Gaussian Differentially Private Human Faces Under a Face Radial Curve Representation
Carlos Soto, Matthew Reimherr, Aleksandra Slavkovic, Mark Shriver
TL;DR
The paper tackles privacy-preserving release of a 3D human face under $\\mu$-Gaussian differential privacy (GDP). It introduces a disk-parameterized face representation via face radial curves and applies a GDP-for-functional-data mechanism by adding Gaussian process noise in an RKHS, releasing a private mean function with $\\tilde{h}(D)=h(D)+\\sigma Z$ and $\\sigma \\ge \\Delta/\\mu$. The contributions include (i) the novel face radial curves representation that preserves the shape of the average face, (ii) the extension of approximate DP FDA techniques to the $\\mu$-GDP framework with tight composition, and (iii) empirical demonstrations showing less injected noise than pointwise DP for the same privacy budget and applicability to other disk-like surfaces. This approach enables privacy-preserving sharing of 3D facial data in anthropological and genomic contexts while maintaining geometric fidelity through elastic shape analysis and disk parameterization.
Abstract
In this paper we consider the problem of releasing a Gaussian Differentially Private (GDP) 3D human face. The human face is a complex structure with many features and inherently tied to one's identity.

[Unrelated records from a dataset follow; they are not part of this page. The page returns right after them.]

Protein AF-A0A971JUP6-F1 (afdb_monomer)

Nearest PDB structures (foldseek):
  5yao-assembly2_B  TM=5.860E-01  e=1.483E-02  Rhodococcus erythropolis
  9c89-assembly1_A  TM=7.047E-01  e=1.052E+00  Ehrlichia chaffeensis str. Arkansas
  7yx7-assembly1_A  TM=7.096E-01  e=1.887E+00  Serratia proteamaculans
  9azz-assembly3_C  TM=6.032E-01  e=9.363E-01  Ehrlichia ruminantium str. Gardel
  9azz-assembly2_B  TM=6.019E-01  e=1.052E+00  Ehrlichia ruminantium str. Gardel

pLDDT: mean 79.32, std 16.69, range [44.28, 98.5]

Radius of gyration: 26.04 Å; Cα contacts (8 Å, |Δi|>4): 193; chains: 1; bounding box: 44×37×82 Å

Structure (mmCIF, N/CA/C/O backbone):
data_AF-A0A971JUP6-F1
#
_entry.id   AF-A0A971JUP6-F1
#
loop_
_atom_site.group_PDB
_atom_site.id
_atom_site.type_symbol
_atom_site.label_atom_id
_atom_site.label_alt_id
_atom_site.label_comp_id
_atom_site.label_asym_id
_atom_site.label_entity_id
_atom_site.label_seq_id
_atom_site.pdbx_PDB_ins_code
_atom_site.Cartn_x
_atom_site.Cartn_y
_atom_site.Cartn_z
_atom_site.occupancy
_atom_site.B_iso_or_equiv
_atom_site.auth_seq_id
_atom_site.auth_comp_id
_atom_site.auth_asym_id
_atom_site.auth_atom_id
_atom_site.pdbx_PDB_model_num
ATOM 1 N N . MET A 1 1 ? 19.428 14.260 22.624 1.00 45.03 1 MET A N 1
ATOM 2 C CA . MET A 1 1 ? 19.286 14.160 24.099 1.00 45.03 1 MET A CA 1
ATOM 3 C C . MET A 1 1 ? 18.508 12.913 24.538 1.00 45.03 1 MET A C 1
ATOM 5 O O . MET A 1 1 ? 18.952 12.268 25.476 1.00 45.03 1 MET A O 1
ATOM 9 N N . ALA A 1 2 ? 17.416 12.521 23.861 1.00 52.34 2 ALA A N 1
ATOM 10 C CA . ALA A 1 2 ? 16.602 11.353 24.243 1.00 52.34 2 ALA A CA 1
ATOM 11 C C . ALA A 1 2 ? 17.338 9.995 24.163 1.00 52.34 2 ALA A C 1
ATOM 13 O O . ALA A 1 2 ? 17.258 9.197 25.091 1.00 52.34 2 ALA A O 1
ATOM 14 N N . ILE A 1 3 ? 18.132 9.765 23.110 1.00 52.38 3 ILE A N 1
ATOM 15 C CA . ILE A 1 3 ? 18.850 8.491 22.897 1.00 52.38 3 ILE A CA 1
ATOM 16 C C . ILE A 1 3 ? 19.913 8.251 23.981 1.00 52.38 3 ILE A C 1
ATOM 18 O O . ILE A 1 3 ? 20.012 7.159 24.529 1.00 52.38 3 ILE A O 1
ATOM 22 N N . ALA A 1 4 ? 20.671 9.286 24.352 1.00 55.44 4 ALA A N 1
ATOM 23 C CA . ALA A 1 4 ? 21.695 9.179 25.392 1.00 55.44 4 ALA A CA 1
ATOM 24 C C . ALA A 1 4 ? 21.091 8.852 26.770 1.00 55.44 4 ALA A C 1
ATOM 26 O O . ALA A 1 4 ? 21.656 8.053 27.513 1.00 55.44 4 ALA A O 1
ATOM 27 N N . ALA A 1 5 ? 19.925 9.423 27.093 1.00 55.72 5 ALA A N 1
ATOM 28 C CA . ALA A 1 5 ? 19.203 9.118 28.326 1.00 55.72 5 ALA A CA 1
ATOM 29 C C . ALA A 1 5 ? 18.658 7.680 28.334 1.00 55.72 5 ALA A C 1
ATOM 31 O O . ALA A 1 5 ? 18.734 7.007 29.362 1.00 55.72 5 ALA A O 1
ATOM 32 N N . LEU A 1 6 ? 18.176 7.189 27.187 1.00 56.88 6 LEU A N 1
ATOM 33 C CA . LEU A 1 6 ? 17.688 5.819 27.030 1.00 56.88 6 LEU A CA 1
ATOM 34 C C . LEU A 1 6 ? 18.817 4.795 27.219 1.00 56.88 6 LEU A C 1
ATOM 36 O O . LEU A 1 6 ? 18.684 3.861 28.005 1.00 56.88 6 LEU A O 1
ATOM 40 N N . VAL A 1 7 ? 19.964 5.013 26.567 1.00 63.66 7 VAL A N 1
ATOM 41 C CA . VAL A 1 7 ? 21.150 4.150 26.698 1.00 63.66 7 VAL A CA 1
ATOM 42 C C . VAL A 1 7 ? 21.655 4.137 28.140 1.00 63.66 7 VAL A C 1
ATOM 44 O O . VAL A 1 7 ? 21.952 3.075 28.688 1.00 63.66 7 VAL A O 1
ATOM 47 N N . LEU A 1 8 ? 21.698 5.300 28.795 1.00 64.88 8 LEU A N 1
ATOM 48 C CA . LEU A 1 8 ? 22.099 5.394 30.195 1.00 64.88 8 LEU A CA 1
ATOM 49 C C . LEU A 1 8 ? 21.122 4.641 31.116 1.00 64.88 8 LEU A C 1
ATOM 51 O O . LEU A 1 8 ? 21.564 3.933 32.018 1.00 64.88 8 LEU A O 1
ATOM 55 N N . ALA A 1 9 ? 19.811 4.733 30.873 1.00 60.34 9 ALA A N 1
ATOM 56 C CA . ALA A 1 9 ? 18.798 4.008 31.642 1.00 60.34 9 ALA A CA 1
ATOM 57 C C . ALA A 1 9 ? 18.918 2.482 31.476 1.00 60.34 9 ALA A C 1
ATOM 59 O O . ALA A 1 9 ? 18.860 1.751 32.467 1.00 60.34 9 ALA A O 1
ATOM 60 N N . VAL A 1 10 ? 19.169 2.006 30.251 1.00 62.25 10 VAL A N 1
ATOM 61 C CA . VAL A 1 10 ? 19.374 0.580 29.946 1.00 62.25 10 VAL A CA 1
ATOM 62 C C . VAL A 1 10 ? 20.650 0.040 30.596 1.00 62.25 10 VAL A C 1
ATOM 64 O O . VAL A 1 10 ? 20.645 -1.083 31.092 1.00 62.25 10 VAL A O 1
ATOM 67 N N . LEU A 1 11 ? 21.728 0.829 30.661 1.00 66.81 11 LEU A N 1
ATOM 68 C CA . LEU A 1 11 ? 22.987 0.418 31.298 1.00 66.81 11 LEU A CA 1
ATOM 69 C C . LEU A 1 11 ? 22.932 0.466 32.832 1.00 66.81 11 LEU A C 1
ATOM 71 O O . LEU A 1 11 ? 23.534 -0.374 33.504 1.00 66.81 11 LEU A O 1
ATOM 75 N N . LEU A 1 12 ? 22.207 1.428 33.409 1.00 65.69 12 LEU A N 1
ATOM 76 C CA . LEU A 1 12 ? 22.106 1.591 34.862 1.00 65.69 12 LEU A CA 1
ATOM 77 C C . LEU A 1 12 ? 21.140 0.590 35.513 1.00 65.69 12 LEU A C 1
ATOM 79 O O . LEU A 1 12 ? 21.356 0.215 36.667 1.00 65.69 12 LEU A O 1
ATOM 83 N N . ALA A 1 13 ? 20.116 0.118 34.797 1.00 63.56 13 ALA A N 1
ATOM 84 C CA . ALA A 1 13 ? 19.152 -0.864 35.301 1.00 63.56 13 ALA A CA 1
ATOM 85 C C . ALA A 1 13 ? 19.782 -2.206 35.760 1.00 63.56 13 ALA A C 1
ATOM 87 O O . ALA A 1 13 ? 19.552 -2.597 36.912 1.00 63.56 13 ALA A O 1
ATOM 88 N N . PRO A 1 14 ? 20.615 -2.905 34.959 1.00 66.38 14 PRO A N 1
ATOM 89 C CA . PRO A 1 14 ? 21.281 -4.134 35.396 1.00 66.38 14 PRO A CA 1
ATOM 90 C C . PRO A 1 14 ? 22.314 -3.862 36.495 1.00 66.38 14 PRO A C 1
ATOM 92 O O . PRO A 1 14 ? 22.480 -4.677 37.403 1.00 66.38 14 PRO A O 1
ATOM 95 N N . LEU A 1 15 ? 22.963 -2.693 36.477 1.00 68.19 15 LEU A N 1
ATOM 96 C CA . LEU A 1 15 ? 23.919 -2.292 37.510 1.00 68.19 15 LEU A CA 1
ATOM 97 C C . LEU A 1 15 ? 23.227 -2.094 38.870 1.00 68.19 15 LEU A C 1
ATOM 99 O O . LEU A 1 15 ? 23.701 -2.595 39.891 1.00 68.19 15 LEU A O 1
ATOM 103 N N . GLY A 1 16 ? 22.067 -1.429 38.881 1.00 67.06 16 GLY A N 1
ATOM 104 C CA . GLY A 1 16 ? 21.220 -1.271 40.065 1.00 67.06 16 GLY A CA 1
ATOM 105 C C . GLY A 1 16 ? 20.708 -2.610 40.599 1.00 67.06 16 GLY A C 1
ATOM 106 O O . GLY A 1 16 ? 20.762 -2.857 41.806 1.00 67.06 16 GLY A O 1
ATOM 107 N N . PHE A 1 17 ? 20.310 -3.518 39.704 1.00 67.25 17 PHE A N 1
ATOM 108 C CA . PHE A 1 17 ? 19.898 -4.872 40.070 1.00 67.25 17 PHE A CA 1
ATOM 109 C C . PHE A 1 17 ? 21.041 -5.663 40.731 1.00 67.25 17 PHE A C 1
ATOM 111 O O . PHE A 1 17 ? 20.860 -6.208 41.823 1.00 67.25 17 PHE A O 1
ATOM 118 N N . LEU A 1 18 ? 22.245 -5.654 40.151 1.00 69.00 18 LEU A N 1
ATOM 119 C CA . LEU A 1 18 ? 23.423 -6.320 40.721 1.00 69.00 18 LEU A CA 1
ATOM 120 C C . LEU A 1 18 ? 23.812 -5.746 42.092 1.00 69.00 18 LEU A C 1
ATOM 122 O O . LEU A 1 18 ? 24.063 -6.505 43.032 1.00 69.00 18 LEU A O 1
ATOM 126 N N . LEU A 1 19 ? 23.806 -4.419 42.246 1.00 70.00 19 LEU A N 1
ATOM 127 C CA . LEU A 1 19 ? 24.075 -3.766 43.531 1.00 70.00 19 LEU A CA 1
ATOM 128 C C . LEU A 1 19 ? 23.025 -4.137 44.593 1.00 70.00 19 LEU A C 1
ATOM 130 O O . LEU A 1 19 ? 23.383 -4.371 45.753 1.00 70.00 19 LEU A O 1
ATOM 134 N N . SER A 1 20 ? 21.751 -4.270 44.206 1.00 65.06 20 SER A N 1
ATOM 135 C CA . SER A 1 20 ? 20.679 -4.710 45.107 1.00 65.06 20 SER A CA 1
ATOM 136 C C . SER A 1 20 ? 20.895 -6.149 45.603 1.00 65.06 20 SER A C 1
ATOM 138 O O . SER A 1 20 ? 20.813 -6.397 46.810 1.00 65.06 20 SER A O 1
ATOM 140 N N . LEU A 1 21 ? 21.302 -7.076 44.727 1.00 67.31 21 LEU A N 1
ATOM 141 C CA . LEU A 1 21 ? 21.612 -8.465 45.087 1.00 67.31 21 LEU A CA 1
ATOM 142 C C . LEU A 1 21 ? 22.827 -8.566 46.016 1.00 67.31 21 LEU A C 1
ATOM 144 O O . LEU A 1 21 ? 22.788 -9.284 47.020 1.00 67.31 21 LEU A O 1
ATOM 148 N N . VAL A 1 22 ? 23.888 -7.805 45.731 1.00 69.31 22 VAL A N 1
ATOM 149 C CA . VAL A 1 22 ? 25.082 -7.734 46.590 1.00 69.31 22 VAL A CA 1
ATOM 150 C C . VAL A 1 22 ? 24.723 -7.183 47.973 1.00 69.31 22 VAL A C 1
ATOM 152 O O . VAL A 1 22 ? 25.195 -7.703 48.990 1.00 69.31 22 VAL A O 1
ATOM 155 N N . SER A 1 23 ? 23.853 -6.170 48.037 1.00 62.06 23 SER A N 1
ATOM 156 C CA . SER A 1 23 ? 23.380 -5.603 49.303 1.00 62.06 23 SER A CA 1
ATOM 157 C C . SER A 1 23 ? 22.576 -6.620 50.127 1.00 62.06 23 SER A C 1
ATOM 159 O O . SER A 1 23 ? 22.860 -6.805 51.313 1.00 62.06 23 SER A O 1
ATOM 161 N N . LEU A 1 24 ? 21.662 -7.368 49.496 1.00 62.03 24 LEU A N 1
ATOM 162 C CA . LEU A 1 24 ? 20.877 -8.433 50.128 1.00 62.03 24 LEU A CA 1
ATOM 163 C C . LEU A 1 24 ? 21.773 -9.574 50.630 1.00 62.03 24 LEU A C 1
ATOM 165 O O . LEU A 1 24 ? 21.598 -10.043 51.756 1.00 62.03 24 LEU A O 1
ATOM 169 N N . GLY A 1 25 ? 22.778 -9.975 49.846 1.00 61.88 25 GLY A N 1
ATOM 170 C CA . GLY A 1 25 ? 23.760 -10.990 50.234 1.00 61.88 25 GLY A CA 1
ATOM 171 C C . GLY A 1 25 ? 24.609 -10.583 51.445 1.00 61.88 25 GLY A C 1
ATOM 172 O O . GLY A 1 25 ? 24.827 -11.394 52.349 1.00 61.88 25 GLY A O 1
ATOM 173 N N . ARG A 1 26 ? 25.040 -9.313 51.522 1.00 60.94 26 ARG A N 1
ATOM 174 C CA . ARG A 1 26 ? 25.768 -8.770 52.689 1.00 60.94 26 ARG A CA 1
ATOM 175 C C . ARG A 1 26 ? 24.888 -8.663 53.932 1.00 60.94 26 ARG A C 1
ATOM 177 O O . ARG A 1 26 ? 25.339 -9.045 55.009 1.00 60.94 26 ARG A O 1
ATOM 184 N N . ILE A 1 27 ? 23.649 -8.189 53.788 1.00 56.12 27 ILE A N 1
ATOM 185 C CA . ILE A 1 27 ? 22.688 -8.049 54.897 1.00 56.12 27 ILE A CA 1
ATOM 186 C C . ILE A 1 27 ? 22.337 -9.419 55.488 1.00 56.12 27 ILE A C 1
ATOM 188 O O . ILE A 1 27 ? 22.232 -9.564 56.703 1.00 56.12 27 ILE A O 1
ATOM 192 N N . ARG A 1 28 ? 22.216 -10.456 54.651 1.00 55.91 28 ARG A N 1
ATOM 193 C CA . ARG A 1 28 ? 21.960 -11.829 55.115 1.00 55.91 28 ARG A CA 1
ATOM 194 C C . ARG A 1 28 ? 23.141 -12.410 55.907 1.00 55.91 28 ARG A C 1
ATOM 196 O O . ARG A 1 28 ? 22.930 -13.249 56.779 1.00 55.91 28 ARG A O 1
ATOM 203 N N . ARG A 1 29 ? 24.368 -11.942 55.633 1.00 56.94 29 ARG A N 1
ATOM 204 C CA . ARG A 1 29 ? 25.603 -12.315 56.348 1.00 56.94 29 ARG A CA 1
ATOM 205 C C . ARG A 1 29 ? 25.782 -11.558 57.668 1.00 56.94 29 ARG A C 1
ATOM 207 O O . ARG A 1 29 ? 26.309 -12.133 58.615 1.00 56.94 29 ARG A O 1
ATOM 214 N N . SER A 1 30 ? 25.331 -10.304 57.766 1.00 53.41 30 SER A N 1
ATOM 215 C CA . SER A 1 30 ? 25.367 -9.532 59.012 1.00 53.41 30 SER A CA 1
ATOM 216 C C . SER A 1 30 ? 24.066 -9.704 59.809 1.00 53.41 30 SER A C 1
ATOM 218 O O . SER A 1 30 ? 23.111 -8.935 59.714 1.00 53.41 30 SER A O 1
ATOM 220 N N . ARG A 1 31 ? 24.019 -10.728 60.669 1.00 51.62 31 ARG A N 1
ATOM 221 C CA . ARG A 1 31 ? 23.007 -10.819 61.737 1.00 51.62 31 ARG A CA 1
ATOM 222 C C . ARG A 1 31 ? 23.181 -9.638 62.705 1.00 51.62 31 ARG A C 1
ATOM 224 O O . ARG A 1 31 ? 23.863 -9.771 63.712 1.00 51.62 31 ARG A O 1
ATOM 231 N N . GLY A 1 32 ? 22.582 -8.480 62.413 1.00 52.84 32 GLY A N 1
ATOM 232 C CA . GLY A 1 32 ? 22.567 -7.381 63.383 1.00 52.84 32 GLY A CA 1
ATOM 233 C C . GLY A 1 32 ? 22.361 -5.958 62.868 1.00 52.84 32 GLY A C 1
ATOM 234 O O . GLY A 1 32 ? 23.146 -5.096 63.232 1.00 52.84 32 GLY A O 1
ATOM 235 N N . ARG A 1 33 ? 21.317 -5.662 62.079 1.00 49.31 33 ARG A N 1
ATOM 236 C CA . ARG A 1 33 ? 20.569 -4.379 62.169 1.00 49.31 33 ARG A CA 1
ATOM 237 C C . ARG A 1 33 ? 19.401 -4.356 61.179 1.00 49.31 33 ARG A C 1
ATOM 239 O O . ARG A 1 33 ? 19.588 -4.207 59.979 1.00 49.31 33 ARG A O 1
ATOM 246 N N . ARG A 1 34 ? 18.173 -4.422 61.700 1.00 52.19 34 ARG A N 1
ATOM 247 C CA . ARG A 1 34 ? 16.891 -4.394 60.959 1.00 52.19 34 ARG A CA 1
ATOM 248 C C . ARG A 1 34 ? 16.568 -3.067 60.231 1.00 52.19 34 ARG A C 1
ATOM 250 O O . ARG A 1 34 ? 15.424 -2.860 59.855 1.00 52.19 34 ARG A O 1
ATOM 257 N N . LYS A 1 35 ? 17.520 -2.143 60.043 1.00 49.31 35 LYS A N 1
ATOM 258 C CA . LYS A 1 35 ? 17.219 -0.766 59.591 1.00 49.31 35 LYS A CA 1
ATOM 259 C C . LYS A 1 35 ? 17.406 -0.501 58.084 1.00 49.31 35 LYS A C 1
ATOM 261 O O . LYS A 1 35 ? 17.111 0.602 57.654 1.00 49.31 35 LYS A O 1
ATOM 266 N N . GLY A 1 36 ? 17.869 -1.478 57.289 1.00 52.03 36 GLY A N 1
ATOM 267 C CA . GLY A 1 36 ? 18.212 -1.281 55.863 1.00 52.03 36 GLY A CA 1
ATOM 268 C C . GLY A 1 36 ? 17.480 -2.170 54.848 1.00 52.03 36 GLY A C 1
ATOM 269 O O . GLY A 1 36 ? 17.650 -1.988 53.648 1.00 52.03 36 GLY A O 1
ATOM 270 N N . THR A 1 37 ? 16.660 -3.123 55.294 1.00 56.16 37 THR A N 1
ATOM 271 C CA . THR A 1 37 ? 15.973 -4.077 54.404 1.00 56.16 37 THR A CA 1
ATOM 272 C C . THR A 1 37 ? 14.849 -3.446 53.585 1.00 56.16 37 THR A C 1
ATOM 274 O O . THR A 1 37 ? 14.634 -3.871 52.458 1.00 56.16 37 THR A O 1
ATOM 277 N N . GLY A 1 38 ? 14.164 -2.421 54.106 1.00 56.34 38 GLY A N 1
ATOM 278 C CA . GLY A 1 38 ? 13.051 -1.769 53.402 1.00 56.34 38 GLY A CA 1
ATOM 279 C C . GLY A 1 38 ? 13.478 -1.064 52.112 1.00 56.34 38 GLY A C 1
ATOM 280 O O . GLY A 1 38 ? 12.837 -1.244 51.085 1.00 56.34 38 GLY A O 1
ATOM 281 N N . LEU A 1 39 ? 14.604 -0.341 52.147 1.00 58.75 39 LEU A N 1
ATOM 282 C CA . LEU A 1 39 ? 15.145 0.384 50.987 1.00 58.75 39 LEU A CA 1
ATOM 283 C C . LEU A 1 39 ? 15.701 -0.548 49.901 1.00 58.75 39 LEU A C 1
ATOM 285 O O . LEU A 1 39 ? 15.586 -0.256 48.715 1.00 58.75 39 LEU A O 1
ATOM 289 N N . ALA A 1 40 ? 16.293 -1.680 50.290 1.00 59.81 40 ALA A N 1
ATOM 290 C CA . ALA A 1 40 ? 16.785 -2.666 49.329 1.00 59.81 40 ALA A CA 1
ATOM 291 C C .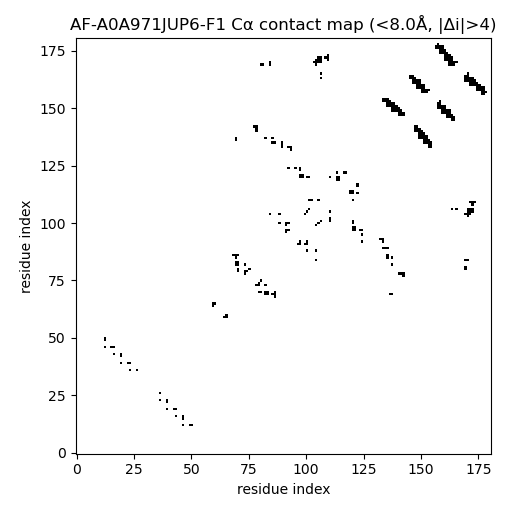 ALA A 1 40 ? 15.631 -3.390 48.615 1.00 59.81 40 ALA A C 1
ATOM 293 O O . ALA A 1 40 ? 15.728 -3.694 47.428 1.00 59.81 40 ALA A O 1
ATOM 294 N N . LEU A 1 41 ? 14.528 -3.641 49.330 1.00 62.72 41 LEU A N 1
ATOM 295 C CA . LEU A 1 41 ? 13.350 -4.304 48.776 1.00 62.72 41 LEU A CA 1
ATOM 296 C C . LEU A 1 41 ? 12.589 -3.386 47.811 1.00 62.72 41 LEU A C 1
ATOM 298 O O . LEU A 1 41 ? 12.191 -3.833 46.741 1.00 62.72 41 LEU A O 1
ATOM 302 N N . THR A 1 42 ? 12.448 -2.096 48.137 1.00 62.62 42 THR A N 1
ATOM 303 C CA . THR A 1 42 ? 11.837 -1.117 47.224 1.00 62.62 42 THR A CA 1
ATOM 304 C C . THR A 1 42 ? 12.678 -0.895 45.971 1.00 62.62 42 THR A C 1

Protecting this data, in a formally private way, is important yet challenging given the dimensionality of the problem. We extend approximate DP techniques for functional data to the GDP framework. We further propose a novel representation, face radial curves, of a 3D face as a set of functions and then utilize our proposed GDP functional data mechanism. To preserve the shape of the face while injecting noise we rely on tools from shape analysis for our novel representation of the face. We show that our method preserves the shape of the average face and injects less noise than traditional methods for the same privacy budget. Our mechanism consists of two primary components, the first is generally applicable to function value summaries (as are commonly found in nonparametric statistics or functional data analysis) while the second is general to disk-like surfaces and hence more applicable than just to human faces.